= David Beetham =

English political scientist (1938–2022)

David Beetham (1938 – 5 July 2022) was a social theorist who made extensive contributions in the fields of democracy and human rights (including in his approach to the role of not only social but also economic rights) who was Professor of Politics at the University of Leeds.

==Early life and education==
Beetham was born in Keighley in the West Riding of Yorkshire and grew up in Birkenhead, then in Cheshire. He was the second of three sons of Tom Beetham, a Methodist minister, and his wife Elain (nee Wade). He attended Kingswood School in Bath and gained a scholarship to study at Merton College, Oxford.

Beetham read Greats at Merton. After a short period preparing to be a Methodist minister, he turned to the social sciences, gaining a PhD at the University of Manchester.

He stood for the Labour Party in the 1970 General Election.

General election 1970: Nantwich
| Party |  | Candidate | Votes | % | ±% |
|---|---|---|---|---|---|
|  | Conservative | Robert Grant-Ferris | 20,397 | 46.2 | +2.4 |
|  | Labour | David Beetham | 15,124 | 34.3 | −4.6 |
|  | Liberal | Roger Cuss | 8,595 | 19.5 | +1.1 |
| Majority |  |  | 5,273 | 11.9 | +6.0 |
| Turnout |  |  | 44,116 | 77.5 | −1.8 |
|  | Conservative hold |  | Swing |  |  |

==Academic career==
Beetham became a lecturer in the Philosophy Department at Manchester, before transferring to the Department of Government where he became a Senior Lecturer. In March 1980 he was appointed Professor of Politics and Head of the Department of Politics at the University of Leeds in succession to Ralph Miliband. He retired from Leeds as Emeritus Professor in December 2001 following a period of ill-health.

He was a consultant on democracy to the Council of Europe, the Inter-Parliamentary Union and UNESCO. His study Introducing Democracy, 80 Questions and Answers (jointly authored with Professor Kevin Boyle of the University of Essex) was commissioned by UNESCO and published world-wide in many languages. Closer to home, he joined Democratic Audit at the University of Essex in 1992 where he became associate editor, working closely with Director Stuart Weir. Beetham devised a methodology for assessing democracy which was pioneered by the Democratic Audit in the UK and was developed for wider use across the world. Beetham also sat on the editorial board of the academic journal Representation.

==The Democratic Audit of the United Kingdom==
Beetham was a major contributor as Associate Director of the UK Democratic Audit, based at the London School of Economics.
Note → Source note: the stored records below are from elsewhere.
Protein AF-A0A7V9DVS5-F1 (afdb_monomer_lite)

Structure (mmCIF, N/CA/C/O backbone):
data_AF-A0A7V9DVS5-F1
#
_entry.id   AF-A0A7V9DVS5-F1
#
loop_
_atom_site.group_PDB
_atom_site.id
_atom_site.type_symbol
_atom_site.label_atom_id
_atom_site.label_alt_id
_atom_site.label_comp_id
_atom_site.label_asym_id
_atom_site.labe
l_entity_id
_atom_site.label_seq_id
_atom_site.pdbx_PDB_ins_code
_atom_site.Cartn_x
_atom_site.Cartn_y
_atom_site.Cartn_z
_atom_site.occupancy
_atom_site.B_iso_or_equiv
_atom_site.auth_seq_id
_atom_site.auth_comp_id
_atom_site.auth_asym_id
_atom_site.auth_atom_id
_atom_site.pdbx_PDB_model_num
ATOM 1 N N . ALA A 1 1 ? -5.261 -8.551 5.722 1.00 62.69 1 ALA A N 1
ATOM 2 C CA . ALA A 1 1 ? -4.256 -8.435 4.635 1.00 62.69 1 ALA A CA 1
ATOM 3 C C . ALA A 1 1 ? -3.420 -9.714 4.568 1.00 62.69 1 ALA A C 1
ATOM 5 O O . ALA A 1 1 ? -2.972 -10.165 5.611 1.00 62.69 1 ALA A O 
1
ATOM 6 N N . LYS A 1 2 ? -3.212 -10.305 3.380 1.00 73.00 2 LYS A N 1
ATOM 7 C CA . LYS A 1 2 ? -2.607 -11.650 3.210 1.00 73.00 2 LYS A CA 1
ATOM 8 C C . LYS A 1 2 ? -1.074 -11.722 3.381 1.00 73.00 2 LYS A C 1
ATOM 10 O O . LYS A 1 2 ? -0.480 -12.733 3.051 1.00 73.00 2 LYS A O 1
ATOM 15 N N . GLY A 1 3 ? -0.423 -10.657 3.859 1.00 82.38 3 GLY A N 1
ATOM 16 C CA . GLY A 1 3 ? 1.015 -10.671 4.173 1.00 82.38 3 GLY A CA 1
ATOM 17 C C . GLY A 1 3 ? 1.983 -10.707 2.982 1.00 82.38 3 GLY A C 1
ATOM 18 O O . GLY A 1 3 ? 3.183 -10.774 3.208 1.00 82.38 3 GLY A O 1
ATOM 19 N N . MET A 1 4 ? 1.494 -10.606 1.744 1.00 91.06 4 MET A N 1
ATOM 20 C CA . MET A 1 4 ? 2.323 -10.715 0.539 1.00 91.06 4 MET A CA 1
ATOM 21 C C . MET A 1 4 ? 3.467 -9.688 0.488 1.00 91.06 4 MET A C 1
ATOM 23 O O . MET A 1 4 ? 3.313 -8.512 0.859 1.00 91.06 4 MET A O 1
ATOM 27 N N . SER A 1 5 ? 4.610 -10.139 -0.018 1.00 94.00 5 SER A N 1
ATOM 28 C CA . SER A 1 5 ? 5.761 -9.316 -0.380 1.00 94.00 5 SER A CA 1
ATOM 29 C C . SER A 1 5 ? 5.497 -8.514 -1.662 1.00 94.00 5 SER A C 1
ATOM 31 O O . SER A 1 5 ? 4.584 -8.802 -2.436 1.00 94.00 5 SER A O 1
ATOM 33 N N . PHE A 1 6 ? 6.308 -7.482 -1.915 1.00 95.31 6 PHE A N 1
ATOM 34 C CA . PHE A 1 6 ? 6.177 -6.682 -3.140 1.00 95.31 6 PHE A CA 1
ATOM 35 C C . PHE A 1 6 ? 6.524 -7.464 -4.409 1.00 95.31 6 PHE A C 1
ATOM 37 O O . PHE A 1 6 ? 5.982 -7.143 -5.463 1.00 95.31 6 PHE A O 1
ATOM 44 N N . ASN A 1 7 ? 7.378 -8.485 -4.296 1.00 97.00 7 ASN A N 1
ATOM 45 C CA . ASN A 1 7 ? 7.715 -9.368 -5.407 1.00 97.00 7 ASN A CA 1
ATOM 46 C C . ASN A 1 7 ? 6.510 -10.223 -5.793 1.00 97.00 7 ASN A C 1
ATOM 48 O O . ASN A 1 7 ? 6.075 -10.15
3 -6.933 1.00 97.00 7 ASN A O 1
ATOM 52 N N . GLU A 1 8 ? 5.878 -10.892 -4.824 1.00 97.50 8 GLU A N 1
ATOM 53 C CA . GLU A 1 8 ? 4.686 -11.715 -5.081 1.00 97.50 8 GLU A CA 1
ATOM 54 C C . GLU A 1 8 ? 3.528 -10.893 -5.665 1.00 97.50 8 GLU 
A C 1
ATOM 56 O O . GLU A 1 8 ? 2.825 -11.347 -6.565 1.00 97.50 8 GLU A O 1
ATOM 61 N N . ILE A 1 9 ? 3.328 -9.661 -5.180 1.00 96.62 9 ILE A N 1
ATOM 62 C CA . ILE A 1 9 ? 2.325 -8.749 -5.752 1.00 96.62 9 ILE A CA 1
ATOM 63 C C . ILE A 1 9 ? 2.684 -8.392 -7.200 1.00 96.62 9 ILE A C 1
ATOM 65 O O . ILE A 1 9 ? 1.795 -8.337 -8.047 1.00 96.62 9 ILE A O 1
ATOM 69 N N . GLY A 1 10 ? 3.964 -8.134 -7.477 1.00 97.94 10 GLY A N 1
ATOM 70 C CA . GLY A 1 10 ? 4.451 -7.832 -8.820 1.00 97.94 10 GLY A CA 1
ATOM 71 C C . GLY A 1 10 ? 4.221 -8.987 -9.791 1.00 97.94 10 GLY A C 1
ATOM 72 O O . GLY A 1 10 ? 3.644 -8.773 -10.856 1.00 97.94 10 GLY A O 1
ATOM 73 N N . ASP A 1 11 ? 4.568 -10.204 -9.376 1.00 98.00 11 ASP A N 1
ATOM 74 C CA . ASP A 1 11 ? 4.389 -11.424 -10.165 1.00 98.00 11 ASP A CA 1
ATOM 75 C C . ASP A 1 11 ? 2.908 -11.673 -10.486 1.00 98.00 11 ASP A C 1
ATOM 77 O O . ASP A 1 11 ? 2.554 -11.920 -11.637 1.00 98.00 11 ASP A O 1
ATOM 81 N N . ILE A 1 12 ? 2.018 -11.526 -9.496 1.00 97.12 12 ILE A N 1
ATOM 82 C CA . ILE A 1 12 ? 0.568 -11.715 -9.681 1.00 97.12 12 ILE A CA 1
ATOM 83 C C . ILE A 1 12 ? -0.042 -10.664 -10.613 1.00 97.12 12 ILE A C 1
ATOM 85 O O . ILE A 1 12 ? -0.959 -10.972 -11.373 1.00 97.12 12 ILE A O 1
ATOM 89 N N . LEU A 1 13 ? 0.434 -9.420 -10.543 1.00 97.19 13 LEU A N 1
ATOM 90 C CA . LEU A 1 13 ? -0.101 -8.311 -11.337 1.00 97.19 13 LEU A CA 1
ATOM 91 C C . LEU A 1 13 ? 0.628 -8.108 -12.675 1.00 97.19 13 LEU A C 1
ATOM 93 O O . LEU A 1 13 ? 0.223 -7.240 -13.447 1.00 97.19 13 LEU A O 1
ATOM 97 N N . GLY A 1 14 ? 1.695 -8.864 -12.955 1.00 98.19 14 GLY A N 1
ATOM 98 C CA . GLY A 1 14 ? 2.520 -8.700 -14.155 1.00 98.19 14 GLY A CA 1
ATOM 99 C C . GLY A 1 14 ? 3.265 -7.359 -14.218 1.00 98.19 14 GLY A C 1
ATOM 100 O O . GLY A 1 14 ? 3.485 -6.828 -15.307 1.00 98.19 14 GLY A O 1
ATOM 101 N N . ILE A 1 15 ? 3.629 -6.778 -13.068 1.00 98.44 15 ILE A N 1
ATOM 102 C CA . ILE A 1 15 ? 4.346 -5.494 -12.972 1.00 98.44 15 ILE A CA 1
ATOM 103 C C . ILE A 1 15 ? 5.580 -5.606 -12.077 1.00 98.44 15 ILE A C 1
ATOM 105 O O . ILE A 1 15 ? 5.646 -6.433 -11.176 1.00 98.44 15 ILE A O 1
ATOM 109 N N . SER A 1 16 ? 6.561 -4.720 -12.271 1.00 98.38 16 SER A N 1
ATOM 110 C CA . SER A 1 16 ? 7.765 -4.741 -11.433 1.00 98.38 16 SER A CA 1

He directed a programme on democracy and human rights for the International Institute for Democracy and Electoral Assistance, Stockholm. Beetham described the democratic audit as 'the simple but ambitious project of assessing the state of democracy in a single country'. It has been applied to assess the extent, and limits, of democracy in the United Kingdom. His contributions to the democratic audit and assessment of democracy led to his appointment as an active consultant on a programme of eight national audits for IDEA (International Institute for Democracy and Electoral Assessment), Stockholm, which led to some two dozen such audits around the world.

Beetham was established as a leading authority on Max Weber by the publication in 1974 of his book Max Weber and the Theory of Modern Politics. He also pioneered élite theory, drawing attention to the writings of Robert Michels. He also made substantial contributions in Marxist theories and analyses of fascism, and produced the famous The Legitimation of Power.

==Marriage and children==
Beetham married Margaret Newbigin, whom he met at Oxford, in 1963. They had two daughters.

==Death==
Beetham died on 5 July 2022.

==Key works==
===David Beetham (1974) Max Weber and the Theory of Modern Politics===
This work examines Weber's discussions of the prospects for liberal Parliamentarism in authoritarian societies. This is within an age defined by both mass politics and bureaucratic organization. Beetham argued that Weber's analysis of the class basis of politics means that we should modify some of the more standard interpretations of Weber's sociology of modern capitalism. The book also includes Weber's discussion of Wilhelmine Germany and the 1905 and 1917 Russian revolutions.

===David Beetham (1991) The Legitimation of Power===
This work explored the legitimation of power not only as an issue in political and social theory but also with regards to the legitimacy of contemporary political systems.